╭─ Data

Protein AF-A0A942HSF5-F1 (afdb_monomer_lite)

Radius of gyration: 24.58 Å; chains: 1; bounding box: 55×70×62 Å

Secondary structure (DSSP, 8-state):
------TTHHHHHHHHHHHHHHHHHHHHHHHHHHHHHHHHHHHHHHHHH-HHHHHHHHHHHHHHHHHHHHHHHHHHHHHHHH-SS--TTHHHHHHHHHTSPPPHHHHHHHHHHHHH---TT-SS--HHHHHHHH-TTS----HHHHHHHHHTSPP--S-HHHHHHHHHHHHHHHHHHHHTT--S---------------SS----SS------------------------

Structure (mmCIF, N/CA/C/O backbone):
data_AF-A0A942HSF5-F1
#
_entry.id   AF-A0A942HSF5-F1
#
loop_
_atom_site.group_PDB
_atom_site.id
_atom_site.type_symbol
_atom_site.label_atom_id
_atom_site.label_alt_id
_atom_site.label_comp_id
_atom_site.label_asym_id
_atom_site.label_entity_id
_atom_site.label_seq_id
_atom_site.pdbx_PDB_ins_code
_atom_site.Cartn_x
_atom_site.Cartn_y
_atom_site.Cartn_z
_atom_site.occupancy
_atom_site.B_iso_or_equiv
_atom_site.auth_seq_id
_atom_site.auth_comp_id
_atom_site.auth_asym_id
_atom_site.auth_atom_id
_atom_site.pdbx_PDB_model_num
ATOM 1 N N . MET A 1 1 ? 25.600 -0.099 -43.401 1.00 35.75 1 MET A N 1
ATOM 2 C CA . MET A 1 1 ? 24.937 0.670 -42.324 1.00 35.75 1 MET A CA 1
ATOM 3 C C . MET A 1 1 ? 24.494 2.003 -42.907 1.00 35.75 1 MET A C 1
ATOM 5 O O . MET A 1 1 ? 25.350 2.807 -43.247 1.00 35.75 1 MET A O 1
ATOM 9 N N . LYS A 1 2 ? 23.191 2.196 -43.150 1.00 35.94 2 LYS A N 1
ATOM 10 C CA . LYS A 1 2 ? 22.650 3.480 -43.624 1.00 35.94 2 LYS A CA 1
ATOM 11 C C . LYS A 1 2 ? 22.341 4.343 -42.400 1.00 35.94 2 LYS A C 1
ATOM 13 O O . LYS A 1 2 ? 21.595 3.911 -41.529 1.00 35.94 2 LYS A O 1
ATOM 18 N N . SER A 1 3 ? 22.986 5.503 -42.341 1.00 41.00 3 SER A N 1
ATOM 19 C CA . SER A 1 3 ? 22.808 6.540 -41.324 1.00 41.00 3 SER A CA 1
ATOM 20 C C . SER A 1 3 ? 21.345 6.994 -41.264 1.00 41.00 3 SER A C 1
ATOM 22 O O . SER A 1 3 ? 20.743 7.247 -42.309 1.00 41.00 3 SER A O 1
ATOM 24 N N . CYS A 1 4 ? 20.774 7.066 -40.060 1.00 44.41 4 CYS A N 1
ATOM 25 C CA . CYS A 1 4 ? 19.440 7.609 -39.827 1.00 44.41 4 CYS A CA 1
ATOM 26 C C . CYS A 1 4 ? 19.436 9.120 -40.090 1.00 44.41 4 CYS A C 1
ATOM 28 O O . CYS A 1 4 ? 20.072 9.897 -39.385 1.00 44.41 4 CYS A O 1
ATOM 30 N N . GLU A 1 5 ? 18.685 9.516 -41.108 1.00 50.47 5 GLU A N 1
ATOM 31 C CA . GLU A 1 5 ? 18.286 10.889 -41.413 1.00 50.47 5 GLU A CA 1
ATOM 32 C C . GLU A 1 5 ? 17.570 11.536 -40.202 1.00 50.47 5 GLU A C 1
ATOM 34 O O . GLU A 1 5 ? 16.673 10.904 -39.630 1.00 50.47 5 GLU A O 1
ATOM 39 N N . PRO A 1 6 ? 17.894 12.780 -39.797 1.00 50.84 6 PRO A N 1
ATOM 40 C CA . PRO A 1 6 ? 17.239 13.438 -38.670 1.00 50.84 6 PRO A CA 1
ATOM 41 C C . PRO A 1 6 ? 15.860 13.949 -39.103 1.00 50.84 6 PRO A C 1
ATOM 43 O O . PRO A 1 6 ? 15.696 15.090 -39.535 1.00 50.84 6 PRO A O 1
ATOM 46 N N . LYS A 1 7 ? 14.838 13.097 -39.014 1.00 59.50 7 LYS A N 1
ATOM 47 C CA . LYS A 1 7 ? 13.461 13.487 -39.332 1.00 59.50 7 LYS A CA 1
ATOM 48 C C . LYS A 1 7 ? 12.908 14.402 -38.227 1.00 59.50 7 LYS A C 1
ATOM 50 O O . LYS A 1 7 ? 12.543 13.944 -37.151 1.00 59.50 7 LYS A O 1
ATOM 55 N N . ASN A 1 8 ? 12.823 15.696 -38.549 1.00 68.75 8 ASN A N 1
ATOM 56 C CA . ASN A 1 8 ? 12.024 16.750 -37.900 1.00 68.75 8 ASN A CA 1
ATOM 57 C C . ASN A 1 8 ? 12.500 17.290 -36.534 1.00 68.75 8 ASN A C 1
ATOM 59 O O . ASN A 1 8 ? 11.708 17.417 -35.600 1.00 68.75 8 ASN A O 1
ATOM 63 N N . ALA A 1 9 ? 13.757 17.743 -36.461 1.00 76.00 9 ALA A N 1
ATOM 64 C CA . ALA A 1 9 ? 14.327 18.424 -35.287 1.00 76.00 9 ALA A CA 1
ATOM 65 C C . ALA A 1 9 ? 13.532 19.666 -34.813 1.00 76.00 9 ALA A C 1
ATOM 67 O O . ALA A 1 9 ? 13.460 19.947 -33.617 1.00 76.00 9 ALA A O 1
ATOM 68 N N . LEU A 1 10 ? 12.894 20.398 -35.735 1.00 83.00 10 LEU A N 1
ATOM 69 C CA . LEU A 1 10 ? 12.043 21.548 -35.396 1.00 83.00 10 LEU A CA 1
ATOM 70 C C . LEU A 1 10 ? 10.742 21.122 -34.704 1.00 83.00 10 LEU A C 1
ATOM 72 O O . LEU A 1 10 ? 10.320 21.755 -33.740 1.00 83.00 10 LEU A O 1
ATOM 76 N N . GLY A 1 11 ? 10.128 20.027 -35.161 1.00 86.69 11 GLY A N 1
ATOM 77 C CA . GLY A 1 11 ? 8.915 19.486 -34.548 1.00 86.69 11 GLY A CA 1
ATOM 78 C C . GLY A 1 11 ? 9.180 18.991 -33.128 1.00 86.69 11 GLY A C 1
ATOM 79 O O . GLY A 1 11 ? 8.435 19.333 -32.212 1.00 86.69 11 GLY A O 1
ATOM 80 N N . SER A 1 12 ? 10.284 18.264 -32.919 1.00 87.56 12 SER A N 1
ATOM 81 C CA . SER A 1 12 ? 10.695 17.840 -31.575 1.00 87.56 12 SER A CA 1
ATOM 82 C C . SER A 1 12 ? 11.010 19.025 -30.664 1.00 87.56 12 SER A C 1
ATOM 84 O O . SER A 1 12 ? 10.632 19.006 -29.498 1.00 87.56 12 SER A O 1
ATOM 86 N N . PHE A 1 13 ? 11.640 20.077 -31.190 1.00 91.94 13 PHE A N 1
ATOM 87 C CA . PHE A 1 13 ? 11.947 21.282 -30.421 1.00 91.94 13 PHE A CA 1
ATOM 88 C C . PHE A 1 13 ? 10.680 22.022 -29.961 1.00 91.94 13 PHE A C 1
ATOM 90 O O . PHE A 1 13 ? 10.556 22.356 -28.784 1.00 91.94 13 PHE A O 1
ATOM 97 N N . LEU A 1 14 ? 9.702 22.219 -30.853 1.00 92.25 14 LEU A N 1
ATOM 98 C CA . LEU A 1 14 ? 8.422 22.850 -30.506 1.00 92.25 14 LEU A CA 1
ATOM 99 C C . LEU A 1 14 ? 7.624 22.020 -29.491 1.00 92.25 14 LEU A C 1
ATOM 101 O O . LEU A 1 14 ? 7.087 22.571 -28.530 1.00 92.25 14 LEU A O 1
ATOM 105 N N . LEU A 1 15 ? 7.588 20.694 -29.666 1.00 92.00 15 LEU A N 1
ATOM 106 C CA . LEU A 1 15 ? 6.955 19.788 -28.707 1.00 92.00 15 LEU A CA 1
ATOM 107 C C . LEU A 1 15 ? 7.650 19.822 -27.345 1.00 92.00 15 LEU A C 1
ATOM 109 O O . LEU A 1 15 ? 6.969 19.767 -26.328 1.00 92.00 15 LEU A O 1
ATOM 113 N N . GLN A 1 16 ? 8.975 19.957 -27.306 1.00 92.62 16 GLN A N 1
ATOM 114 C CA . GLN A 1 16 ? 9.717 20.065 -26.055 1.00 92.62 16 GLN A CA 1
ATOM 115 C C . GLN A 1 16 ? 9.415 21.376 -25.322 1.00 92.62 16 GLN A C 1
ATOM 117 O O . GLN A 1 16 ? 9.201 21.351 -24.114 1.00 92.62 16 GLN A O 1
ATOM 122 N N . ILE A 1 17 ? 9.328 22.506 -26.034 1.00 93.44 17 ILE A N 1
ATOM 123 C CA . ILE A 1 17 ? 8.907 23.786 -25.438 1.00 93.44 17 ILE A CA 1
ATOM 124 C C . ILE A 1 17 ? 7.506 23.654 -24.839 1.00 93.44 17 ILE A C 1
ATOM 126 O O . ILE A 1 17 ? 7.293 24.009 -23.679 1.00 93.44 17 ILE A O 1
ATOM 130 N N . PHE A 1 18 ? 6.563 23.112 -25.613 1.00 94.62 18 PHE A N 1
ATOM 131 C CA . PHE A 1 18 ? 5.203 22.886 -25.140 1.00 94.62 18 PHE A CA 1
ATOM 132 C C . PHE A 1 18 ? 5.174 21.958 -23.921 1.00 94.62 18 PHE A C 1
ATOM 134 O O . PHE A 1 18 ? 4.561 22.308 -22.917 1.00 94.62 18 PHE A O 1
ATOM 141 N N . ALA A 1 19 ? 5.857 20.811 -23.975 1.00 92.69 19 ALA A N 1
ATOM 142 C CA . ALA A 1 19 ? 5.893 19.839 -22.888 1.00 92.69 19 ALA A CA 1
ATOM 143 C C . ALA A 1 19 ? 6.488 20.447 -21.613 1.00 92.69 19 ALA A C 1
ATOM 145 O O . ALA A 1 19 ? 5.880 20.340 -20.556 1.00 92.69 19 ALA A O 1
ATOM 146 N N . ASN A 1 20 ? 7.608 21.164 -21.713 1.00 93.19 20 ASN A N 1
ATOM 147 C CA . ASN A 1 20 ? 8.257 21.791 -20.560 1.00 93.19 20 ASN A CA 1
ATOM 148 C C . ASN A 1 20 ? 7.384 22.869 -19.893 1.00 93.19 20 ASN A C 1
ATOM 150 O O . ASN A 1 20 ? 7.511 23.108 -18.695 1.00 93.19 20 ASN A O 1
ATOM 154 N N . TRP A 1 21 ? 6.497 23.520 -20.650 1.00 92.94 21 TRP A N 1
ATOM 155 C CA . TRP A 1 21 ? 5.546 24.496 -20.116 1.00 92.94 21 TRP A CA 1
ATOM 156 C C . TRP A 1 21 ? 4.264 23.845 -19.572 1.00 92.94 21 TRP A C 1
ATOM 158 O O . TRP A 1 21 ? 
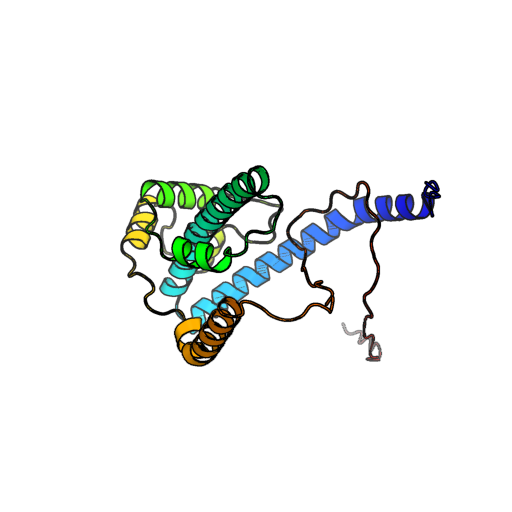3.799 24.190 -18.483 1.00 92.94 21 TRP A O 1
ATOM 168 N N . TYR A 1 22 ? 3.688 22.902 -20.319 1.00 95.12 22 TYR A N 1
ATOM 169 C CA . TYR A 1 22 ? 2.381 22.317 -20.031 1.00 95.12 22 TYR A CA 1
ATOM 170 C C . TYR A 1 22 ? 2.438 21.169 -19.016 1.00 95.12 22 TYR A C 1
ATOM 172 O O . TYR A 1 22 ? 1.579 21.102 -18.133 1.00 95.12 22 TYR A O 1
ATOM 180 N N . GLU A 1 23 ? 3.447 20.294 -19.094 1.00 93.31 23 GLU A N 1
ATOM 181 C CA . GLU A 1 23 ? 3.617 19.145 -18.191 1.00 93.31 23 GLU A CA 1
ATOM 182 C C . GLU A 1 23 ? 3.536 19.542 -16.712 1.00 93.31 23 GLU A C 1
ATOM 184 O O . GLU A 1 23 ? 2.684 18.977 -16.025 1.00 93.31 23 GLU A O 1
ATOM 189 N N . PRO A 1 24 ? 4.267 20.552 -16.199 1.00 90.31 24 PRO A N 1
ATOM 190 C CA . PRO A 1 24 ? 4.238 20.847 -14.766 1.00 90.31 24 PRO A CA 1
ATOM 191 C C . PRO A 1 24 ? 2.880 21.393 -14.301 1.00 90.31 24 PRO A C 1
ATOM 193 O O . PRO A 1 24 ? 2.481 21.230 -13.142 1.00 90.31 24 PRO A O 1
ATOM 196 N N . PHE A 1 25 ? 2.137 22.061 -15.186 1.00 90.31 25 PHE A N 1
ATOM 197 C CA . PHE A 1 25 ? 0.782 22.529 -14.902 1.00 90.31 25 PHE A CA 1
ATOM 198 C C . PHE A 1 25 ? -0.216 21.371 -14.872 1.00 90.31 25 PHE A C 1
ATOM 200 O O . PHE A 1 25 ? -1.018 21.276 -13.936 1.00 90.31 25 PHE A O 1
ATOM 207 N N . PHE A 1 26 ? -0.157 20.500 -15.880 1.00 92.62 26 PHE A N 1
ATOM 208 C CA . PHE A 1 26 ? -1.014 19.327 -15.988 1.00 92.62 26 PHE A CA 1
ATOM 209 C C . PHE A 1 26 ? -0.751 18.359 -14.835 1.00 92.62 26 PHE A C 1
ATOM 211 O O . PHE A 1 26 ? -1.683 17.987 -14.125 1.00 92.62 26 PHE A O 1
ATOM 218 N N . ALA A 1 27 ? 0.518 18.042 -14.579 1.00 89.44 27 ALA A N 1
ATOM 219 C CA . ALA A 1 27 ? 0.947 17.102 -13.558 1.00 89.44 27 ALA A CA 1
ATOM 220 C C . ALA A 1 27 ? 0.529 17.531 -12.147 1.00 89.44 27 ALA A C 1
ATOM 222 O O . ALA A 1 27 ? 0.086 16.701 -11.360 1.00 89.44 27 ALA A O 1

╰─

** Task description **
Begin at the line above that has "ATOM 13 O O" and stop after the line that has "ATOM 63 N N", copying each line exactly and adding nothing else.

** Expected output **
ATOM 13 O O . LYS A 1 2 ? 21.595 3.911 -41.529 1.00 35.94 2 LYS A O 1
ATOM 18 N N . SER A 1 3 ? 22.986 5.503 -42.341 1.00 41.00 3 SER A N 1
ATOM 19 C CA . SER A 1 3 ? 22.808 6.540 -41.324 1.00 41.00 3 SER A CA 1
ATOM 20 C C . SER A 1 3 ? 21.345 6.994 -41.264 1.00 41.00 3 SER A C 1
ATOM 22 O O . SER A 1 3 ? 20.743 7.247 -42.309 1.00 41.00 3 SER A O 1
ATOM 24 N N . CYS A 1 4 ? 20.774 7.066 -40.060 1.00 44.41 4 CYS A N 1
ATOM 25 C CA . CYS A 1 4 ? 19.440 7.609 -39.827 1.00 44.41 4 CYS A CA 1
ATOM 26 C C . CYS A 1 4 ? 19.436 9.120 -40.090 1.00 44.41 4 CYS A C 1
ATOM 28 O O . CYS A 1 4 ? 20.072 9.897 -39.385 1.00 44.41 4 CYS A O 1
ATOM 30 N N . GLU A 1 5 ? 18.685 9.516 -41.108 1.00 50.47 5 GLU A N 1
ATOM 31 C CA . GLU A 1 5 ? 18.286 10.889 -41.413 1.00 50.47 5 GLU A CA 1
ATOM 32 C C . GLU A 1 5 ? 17.570 11.536 -40.202 1.00 50.47 5 GLU A C 1
ATOM 34 O O . GLU A 1 5 ? 16.673 10.904 -39.630 1.00 50.47 5 GLU A O 1
ATOM 39 N N . PRO A 1 6 ? 17.894 12.780 -39.797 1.00 50.84 6 PRO A N 1
ATOM 40 C CA . PRO A 1 6 ? 17.239 13.438 -38.670 1.00 50.84 6 PRO A CA 1
ATOM 41 C C . PRO A 1 6 ? 15.860 13.949 -39.103 1.00 50.84 6 PRO A C 1
ATOM 43 O O . PRO A 1 6 ? 15.696 15.090 -39.535 1.00 50.84 6 PRO A O 1
ATOM 46 N N . LYS A 1 7 ? 14.838 13.097 -39.014 1.00 59.50 7 LYS A N 1
ATOM 47 C CA . LYS A 1 7 ? 13.461 13.487 -39.332 1.00 59.50 7 LYS A CA 1
ATOM 48 C C . LYS A 1 7 ? 12.908 14.402 -38.227 1.00 59.50 7 LYS A C 1
ATOM 50 O O . LYS A 1 7 ? 12.543 13.944 -37.151 1.00 59.50 7 LYS A O 1
ATOM 55 N N . ASN A 1 8 ? 12.823 15.696 -38.549 1.00 68.75 8 ASN A N 1
ATOM 56 C CA . ASN A 1 8 ? 12.024 16.750 -37.900 1.00 68.75 8 ASN A CA 1
ATOM 57 C C . ASN A 1 8 ? 12.500 17.290 -36.534 1.00 68.75 8 ASN A C 1
ATOM 59 O O . ASN A 1 8 ? 11.708 17.417 -35.600 1.00 68.75 8 ASN A O 1
ATOM 63 N N . ALA A 1 9 ? 13.757 17.743 -36.461 1.00 76.00 9 ALA A N 1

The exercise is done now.